If you hit a pothole and incur damage to your vehicle, you have a legal right to submit a damage claim to the government agency responsible for fixing potholes.
WASHINGTON, DC (WUSA9)-- 'Tis the season for potholes in the District, Maryland and Virginia.
Joan Morris with the Virginia Department of Transportation tells WUSA9 calls from drivers reporting those road craters have tripled in Northern Virginia alone.
The problem is probably going to grow as we continue to have fluctuating temperatures and weather conditions. Potholes form when moisture gets into the pavement, freezes, expands and then thaws. All of this weakens pavement. Add a couple thousand vehicles a day, and things fall apart. Asphalt, and unfortunately, maybe your car too.
WUSA9 has received numerous reports of people hitting potholes in our area. The end result for some has been a blown tire, a lost hubcap, even front end alignment issues.
But did you know if your car suffers damage after hitting a pothole, you have the right to submit a damage claim to the transportation agency responsible for fixing potholes? You are not guaranteed reimbursement; however, you can, and should try.
It should be noted, that one of the prerequisites for an agency to be responsible for damage is proof it was aware of the issue, but did nothing about it. According to Eduard Bartholme, with the WUSA9 Call for Action team, "In most jurisdictions the first person to report the issue is not entitled to any compensation only subsequent claims from others are considered for compensation....Once they are aware and leave it unresolved they are liable."
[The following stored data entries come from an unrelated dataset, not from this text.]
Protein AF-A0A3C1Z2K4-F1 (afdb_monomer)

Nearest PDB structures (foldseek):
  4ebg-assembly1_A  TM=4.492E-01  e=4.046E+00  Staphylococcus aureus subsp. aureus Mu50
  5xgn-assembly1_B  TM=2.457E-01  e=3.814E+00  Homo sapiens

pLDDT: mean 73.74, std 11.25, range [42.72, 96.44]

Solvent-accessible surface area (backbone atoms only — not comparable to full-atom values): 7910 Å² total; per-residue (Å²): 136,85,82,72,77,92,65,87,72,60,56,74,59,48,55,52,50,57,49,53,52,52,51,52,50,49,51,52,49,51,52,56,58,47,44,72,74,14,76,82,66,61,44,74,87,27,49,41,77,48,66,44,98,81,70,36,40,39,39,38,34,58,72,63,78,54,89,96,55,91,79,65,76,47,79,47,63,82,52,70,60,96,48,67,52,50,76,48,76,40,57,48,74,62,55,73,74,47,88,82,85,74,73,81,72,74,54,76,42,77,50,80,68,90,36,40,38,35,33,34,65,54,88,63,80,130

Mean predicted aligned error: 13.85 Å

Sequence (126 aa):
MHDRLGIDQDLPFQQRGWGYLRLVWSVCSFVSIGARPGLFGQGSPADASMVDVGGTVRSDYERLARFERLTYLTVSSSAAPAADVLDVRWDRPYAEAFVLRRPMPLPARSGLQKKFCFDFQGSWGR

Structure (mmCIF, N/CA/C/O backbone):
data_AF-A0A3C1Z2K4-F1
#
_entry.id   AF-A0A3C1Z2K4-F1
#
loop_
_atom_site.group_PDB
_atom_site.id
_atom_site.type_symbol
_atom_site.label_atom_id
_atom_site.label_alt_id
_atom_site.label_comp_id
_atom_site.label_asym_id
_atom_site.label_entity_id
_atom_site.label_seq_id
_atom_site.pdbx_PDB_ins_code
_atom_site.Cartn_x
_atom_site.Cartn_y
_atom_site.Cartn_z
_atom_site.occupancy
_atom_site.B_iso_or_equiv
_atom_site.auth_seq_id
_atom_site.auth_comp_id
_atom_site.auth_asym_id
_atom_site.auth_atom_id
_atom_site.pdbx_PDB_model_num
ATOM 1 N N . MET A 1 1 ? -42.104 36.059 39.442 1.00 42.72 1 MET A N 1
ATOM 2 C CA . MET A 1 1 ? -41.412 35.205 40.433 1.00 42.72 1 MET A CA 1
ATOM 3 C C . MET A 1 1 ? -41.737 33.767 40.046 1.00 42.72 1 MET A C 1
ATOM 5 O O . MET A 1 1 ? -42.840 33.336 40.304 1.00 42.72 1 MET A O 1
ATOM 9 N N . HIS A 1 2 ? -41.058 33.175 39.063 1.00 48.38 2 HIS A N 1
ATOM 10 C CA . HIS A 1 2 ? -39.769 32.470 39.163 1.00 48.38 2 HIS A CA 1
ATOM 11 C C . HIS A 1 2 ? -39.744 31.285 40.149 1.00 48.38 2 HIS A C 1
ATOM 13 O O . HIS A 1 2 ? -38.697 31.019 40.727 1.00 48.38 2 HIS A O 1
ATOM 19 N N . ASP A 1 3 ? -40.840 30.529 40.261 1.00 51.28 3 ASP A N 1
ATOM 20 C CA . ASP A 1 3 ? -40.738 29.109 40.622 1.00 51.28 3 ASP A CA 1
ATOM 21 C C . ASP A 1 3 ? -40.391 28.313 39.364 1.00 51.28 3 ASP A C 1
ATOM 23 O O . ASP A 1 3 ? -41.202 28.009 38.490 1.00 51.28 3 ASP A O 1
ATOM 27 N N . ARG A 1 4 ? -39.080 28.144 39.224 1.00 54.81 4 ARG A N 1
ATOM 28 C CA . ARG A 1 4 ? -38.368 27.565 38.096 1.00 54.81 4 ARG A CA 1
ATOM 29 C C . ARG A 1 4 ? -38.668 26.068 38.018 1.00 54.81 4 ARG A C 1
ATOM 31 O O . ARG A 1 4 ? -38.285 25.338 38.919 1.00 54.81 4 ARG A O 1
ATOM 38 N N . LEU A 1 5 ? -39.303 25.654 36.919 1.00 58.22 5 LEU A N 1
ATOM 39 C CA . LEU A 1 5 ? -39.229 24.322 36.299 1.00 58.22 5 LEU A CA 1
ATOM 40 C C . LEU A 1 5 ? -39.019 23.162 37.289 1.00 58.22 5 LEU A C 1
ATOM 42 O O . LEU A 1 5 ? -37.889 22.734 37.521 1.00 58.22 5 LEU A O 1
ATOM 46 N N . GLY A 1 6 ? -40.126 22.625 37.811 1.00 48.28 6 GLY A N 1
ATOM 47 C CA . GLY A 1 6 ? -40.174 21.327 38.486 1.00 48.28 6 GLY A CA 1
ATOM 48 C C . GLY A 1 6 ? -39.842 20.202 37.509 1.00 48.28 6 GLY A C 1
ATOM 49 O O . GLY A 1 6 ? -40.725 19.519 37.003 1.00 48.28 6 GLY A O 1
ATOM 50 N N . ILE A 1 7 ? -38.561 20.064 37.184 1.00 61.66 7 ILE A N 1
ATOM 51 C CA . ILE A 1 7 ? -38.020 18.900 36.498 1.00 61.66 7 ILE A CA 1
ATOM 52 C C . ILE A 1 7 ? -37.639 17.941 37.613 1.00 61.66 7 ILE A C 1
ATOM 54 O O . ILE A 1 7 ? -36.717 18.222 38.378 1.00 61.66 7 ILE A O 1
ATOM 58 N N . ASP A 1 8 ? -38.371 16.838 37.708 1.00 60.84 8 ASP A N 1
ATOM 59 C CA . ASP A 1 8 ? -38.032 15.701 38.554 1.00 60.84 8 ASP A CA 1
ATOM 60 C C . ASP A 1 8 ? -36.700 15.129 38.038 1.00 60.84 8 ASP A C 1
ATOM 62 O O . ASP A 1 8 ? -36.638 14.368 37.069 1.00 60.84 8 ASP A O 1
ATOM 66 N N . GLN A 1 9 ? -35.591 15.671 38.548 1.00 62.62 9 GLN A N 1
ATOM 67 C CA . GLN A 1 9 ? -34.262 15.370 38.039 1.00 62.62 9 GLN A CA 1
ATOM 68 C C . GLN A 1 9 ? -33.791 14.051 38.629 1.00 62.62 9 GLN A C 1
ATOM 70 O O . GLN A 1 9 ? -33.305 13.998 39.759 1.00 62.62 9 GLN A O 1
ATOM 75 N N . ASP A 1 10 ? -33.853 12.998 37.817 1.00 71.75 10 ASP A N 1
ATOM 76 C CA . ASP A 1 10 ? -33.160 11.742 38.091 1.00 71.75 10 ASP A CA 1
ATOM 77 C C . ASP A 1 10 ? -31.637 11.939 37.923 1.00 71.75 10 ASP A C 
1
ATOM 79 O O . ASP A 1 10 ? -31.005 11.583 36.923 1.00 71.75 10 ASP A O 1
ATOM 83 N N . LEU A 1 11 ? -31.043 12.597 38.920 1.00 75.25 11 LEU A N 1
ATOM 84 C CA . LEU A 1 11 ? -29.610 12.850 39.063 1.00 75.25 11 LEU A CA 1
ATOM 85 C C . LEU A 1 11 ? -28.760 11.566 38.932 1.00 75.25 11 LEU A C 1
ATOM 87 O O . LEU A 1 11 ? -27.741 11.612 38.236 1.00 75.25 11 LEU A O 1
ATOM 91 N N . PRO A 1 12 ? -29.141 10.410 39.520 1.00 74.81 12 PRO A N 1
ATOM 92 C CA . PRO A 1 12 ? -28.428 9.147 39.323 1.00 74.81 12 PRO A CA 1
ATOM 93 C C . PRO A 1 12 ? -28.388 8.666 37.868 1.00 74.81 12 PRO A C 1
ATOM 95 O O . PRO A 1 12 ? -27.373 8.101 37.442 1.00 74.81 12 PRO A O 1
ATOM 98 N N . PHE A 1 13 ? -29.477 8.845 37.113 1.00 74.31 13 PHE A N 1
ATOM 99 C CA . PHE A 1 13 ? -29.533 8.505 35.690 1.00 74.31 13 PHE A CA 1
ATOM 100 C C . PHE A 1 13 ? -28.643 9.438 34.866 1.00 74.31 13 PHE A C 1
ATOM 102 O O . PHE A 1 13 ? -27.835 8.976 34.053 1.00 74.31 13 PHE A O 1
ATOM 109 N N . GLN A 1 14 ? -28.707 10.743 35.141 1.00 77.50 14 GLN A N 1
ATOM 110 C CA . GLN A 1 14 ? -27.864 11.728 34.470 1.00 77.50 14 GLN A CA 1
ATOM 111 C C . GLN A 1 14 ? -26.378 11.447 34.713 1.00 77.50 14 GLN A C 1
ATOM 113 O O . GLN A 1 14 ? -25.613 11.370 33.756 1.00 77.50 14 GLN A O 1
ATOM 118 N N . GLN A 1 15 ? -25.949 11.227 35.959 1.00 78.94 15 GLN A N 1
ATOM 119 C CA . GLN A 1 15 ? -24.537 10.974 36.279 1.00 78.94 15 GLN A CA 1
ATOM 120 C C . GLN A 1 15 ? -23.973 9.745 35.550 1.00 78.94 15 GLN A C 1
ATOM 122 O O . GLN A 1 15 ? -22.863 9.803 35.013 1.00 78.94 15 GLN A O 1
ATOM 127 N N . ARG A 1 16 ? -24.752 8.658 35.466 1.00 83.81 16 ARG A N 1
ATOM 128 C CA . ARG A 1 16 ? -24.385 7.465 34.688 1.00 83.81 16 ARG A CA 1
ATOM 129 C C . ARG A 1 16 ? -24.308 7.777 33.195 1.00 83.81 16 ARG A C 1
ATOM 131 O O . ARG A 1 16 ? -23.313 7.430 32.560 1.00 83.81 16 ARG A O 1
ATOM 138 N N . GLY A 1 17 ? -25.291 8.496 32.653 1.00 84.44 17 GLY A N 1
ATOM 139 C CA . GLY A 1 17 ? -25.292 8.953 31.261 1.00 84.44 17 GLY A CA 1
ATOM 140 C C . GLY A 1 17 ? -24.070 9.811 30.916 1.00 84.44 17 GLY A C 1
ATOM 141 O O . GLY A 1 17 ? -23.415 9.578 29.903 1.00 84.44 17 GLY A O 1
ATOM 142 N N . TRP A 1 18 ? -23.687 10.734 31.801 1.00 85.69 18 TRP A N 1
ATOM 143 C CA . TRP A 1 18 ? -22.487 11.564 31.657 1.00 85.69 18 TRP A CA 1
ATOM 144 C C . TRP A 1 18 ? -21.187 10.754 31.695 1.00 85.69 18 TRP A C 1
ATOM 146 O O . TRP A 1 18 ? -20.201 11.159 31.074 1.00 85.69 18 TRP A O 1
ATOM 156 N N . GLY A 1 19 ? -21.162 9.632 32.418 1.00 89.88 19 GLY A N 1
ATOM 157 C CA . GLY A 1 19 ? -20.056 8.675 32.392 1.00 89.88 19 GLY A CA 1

Here is a list of local transportation offices and how to submit a claim:
District of Columbia
To file a claim you must contact the DC Office of Risk Management
You can also call (202) 727-8600
State of Maryland
File a written claim by going to: Maryland Treasury Department
You can also call (410) 260-7684 or 1-800-942-0162
A spokesperson at the Maryland Department of Transportation tells WUSA9 part of the claims process is for the driver to prove MDOT knew about the pothole.
Please note the State of Maryland is responsible for repairing potholes on state maintained roads. These include, but are not limited to, such routes as Rt. 355, 117 etc. or Connecticut Avenue, East-West Highway.
File a written claim by going to: Montgomery County Department of Transportation
The following information is requested: name; was anyone injured in the incident?; street and email addresses; daytime telephone number; when did the incident occur?; where did the incident occur?; description of what occurred.
A representative from Risk Management will call back to gather more information and answer additional questions.
Prince George's County
According to the Prince George's County Department of Transportation you can call the CountyClick number, which is 311 to report damage to your vehicle from potholes. Please note, you must call 311 from a number within the county. If calling from outside the county dial (301) 324-2710. There is no online form.
Commonwealth of Virginia
Contact VDOT's Customer Service Center at 1-800-367-7623
According to VDOT's website, "Claims are investigated on a case-by-case basis. Investigators review the circumstances, the type and location of the pothole, if VDOT had been previously notified of the issue, and if crews had been given a reasonable amount of time to repair the pothole."
Please note the Virginia Department of Transportation (VDOT) is responsible for patching potholes on the 58,000 miles of state-maintained roads in the commonwealth.
If the pothole is in a city, town, Arlington County or Henrico County, call the public works department in that location.